[Excerpts from a dataset]
.....

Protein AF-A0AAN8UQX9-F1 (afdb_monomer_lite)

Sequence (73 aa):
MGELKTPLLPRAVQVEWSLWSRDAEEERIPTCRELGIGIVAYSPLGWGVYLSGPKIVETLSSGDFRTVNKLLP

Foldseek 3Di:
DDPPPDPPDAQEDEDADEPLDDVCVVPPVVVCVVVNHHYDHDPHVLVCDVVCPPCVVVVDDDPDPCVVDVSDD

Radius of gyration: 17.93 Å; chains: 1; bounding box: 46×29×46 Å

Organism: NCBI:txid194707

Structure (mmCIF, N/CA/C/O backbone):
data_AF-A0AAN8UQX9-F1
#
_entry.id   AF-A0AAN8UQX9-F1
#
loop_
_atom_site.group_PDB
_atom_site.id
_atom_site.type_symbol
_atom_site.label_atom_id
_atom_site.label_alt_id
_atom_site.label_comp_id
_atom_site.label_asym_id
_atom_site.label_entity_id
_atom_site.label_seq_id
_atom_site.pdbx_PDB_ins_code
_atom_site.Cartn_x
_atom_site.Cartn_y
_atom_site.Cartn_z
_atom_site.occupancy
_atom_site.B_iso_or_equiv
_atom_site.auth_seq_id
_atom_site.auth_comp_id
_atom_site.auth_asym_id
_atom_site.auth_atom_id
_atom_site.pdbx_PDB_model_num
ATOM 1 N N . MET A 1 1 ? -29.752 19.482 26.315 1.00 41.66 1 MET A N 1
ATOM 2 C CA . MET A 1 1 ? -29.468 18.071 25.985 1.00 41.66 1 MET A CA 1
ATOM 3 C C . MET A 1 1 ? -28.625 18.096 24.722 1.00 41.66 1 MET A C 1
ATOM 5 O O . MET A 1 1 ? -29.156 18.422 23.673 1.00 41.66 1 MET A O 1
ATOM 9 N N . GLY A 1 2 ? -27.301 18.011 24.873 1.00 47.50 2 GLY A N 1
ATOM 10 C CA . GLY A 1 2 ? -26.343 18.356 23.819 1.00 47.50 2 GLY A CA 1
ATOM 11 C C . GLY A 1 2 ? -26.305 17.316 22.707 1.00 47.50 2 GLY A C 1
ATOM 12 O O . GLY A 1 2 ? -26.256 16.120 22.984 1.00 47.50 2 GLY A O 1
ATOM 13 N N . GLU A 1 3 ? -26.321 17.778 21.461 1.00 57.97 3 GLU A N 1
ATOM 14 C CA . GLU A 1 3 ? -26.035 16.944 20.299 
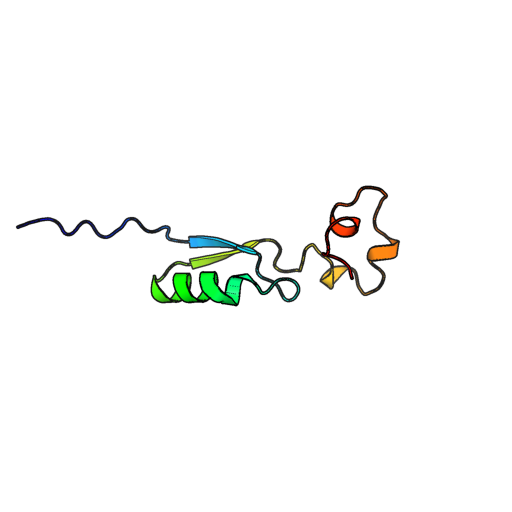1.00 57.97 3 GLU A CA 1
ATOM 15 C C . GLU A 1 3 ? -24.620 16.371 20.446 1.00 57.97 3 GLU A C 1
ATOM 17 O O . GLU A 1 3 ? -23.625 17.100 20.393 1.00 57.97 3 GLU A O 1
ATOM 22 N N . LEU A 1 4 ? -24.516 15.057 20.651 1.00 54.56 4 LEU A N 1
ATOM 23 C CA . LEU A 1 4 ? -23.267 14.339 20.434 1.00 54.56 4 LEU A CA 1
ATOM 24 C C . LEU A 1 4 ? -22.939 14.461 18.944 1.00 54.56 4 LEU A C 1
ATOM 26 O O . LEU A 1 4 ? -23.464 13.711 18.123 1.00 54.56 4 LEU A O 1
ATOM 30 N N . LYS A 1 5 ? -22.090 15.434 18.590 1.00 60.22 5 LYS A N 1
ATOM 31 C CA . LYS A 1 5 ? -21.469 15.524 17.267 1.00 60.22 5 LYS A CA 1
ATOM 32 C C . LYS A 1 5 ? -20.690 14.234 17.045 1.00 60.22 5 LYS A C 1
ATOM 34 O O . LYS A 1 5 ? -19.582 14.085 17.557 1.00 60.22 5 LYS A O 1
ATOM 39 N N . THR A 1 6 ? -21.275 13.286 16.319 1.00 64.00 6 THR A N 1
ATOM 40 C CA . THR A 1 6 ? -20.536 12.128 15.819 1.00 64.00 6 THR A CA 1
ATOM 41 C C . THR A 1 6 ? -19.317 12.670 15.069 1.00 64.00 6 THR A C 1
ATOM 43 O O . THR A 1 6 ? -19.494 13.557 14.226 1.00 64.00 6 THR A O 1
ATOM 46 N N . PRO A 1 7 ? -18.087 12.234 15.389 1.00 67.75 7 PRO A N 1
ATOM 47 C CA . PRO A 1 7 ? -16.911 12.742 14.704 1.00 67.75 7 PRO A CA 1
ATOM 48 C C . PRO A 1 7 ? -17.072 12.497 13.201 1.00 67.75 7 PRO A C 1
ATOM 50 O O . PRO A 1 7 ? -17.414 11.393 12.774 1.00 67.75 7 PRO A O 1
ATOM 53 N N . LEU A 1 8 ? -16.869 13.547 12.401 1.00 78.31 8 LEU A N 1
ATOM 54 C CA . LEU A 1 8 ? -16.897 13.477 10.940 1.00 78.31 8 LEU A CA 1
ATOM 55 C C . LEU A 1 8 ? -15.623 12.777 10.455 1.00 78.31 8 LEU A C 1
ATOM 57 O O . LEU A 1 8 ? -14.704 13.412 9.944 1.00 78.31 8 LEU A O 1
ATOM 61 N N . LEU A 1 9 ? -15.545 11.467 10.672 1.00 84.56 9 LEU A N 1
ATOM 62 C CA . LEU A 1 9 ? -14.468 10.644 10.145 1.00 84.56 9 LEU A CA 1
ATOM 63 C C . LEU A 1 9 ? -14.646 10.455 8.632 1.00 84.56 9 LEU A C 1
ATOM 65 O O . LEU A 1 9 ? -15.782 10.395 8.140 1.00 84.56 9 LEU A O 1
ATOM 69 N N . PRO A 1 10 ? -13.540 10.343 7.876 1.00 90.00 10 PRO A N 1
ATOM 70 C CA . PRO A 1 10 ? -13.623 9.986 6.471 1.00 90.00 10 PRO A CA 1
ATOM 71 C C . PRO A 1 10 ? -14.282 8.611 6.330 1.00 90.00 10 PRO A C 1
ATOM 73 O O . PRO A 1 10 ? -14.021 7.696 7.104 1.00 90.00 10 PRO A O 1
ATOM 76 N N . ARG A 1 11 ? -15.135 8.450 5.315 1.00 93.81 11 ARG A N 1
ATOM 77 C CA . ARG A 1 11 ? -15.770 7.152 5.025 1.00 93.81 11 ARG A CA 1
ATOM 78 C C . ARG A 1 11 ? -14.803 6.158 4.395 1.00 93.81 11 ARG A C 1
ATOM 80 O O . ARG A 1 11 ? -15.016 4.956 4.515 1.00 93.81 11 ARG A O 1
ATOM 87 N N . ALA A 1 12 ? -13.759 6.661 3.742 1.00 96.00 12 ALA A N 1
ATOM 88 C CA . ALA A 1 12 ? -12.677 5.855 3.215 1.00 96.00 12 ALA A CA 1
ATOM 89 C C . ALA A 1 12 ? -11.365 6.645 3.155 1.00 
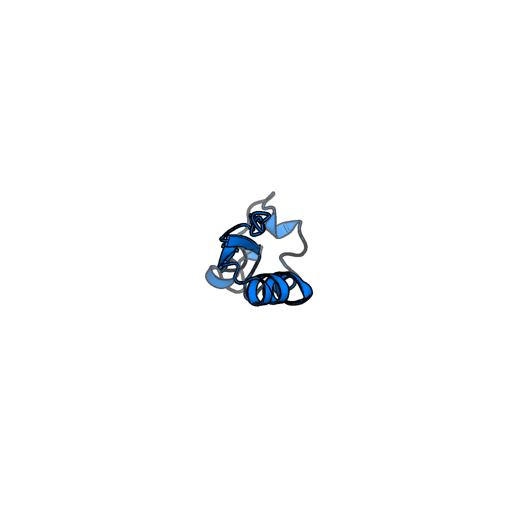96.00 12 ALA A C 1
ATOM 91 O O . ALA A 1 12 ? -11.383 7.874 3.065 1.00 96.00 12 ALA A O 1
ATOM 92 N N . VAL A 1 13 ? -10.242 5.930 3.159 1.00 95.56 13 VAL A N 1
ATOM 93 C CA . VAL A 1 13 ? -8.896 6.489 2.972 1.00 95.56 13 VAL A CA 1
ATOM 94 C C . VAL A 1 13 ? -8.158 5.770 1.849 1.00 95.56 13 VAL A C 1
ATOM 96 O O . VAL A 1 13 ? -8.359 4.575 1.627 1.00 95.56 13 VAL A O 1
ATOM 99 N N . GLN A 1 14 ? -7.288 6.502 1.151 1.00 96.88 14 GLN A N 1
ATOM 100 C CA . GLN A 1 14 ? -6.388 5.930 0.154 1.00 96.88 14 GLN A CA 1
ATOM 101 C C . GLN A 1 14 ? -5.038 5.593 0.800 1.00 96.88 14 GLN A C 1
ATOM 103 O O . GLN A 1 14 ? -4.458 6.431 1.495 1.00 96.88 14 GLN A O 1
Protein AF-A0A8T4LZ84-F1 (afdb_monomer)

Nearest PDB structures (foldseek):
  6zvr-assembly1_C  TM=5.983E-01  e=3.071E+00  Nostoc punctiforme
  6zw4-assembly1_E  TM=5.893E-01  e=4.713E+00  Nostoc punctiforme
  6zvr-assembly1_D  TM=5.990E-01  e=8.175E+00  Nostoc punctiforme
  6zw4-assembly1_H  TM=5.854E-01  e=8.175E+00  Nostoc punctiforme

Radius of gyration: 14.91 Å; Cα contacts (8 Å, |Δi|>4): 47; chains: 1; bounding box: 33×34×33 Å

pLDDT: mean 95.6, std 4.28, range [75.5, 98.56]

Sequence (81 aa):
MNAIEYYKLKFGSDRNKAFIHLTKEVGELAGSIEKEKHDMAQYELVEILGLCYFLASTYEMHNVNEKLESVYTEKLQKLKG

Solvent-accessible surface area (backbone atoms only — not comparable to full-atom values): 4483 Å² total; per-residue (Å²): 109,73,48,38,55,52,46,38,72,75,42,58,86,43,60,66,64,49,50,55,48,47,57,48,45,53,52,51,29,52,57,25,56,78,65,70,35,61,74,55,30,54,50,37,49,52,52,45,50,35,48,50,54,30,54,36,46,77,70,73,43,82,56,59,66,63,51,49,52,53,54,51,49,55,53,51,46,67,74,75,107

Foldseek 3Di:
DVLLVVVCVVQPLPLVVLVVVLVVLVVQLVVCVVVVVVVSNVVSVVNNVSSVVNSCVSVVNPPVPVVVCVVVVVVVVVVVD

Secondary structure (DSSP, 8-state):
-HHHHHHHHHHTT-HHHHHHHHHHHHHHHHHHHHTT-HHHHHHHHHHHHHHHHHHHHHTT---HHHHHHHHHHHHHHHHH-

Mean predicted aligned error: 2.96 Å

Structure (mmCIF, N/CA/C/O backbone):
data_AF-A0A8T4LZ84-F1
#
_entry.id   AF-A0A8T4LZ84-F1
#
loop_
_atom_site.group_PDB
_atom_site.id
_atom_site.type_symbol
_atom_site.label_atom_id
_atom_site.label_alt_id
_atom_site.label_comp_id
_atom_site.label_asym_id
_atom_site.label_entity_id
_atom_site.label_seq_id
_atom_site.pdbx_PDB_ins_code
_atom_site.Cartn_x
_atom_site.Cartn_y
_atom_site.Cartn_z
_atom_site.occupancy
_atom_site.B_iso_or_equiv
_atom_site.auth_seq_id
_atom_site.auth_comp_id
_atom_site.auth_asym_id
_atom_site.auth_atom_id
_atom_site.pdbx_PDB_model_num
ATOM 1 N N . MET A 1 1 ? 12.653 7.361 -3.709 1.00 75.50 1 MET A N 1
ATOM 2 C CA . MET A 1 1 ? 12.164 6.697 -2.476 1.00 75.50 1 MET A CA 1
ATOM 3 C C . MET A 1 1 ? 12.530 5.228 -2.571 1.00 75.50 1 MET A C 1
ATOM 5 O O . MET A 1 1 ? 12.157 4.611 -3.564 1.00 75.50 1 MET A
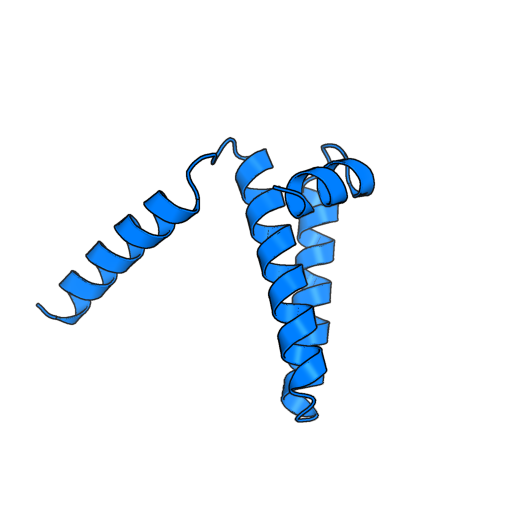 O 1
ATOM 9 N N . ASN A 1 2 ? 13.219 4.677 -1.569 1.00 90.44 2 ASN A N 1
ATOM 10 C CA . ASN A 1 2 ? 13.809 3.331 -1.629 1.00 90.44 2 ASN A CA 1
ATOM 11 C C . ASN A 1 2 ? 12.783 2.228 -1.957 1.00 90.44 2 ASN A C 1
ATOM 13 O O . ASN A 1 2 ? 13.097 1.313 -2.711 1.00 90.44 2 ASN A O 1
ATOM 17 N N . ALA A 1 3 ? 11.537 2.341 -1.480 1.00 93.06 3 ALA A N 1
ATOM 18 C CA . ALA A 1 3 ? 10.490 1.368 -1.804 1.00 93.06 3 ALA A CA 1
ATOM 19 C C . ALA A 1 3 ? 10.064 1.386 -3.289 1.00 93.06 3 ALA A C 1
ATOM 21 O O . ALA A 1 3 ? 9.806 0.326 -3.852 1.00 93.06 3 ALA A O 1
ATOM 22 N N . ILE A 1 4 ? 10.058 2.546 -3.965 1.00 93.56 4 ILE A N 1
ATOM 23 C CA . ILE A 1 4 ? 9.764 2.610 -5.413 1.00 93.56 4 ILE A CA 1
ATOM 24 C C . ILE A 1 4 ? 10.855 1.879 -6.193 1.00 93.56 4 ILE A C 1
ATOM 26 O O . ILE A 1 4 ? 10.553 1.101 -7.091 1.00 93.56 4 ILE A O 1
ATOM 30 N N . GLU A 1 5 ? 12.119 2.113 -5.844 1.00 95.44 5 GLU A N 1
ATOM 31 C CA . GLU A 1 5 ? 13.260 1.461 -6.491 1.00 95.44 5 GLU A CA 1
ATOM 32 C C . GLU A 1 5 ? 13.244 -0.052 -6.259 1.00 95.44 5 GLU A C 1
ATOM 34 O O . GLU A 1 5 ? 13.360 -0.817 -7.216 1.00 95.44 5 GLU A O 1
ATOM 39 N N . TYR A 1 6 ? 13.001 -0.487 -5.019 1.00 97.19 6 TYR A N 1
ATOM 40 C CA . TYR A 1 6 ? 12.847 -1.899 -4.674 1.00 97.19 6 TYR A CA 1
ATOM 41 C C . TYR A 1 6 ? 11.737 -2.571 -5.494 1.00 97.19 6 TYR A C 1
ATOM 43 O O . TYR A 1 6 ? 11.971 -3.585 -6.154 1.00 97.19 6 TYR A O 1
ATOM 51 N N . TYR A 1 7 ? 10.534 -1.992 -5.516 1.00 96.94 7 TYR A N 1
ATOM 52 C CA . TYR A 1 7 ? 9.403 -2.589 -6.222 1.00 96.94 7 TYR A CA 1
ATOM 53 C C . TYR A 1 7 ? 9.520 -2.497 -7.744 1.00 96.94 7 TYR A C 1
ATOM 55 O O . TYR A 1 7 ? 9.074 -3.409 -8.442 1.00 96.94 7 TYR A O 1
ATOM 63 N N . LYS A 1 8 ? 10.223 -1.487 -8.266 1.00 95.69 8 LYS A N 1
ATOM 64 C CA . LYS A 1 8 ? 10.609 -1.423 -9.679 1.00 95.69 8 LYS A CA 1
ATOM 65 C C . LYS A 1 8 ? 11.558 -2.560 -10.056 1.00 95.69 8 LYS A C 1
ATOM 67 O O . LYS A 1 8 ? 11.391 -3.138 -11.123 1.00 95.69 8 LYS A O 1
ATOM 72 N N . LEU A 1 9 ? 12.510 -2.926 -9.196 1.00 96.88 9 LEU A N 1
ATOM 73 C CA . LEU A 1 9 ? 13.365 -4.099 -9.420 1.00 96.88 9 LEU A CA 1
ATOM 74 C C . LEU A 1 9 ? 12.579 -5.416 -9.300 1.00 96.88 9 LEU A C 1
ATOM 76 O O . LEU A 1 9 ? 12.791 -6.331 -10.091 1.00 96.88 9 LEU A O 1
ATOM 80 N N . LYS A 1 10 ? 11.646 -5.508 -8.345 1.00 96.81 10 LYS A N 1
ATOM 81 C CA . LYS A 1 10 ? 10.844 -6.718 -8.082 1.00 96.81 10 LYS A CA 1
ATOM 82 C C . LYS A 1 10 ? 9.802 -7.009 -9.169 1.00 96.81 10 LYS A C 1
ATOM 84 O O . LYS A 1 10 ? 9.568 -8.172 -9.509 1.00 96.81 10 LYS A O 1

.....

- Work instructions -
Once you find the string "punctiforme" in a line of the records, copy that line.

- Solution for this exercise -
  6zvr-assembly1_C  TM=5.983E-01  e=3.071E+00  Nostoc punctiforme
  6zw4-assembly1_E  TM=5.893E-01  e=4.713E+00  Nostoc punctiforme
  6zvr-assembly1_D  TM=5.990E-01  e=8.175E+00  Nostoc punctiforme
  6zw4-assembly1_H  TM=5.854E-01  e=8.175E+00  Nostoc punctiforme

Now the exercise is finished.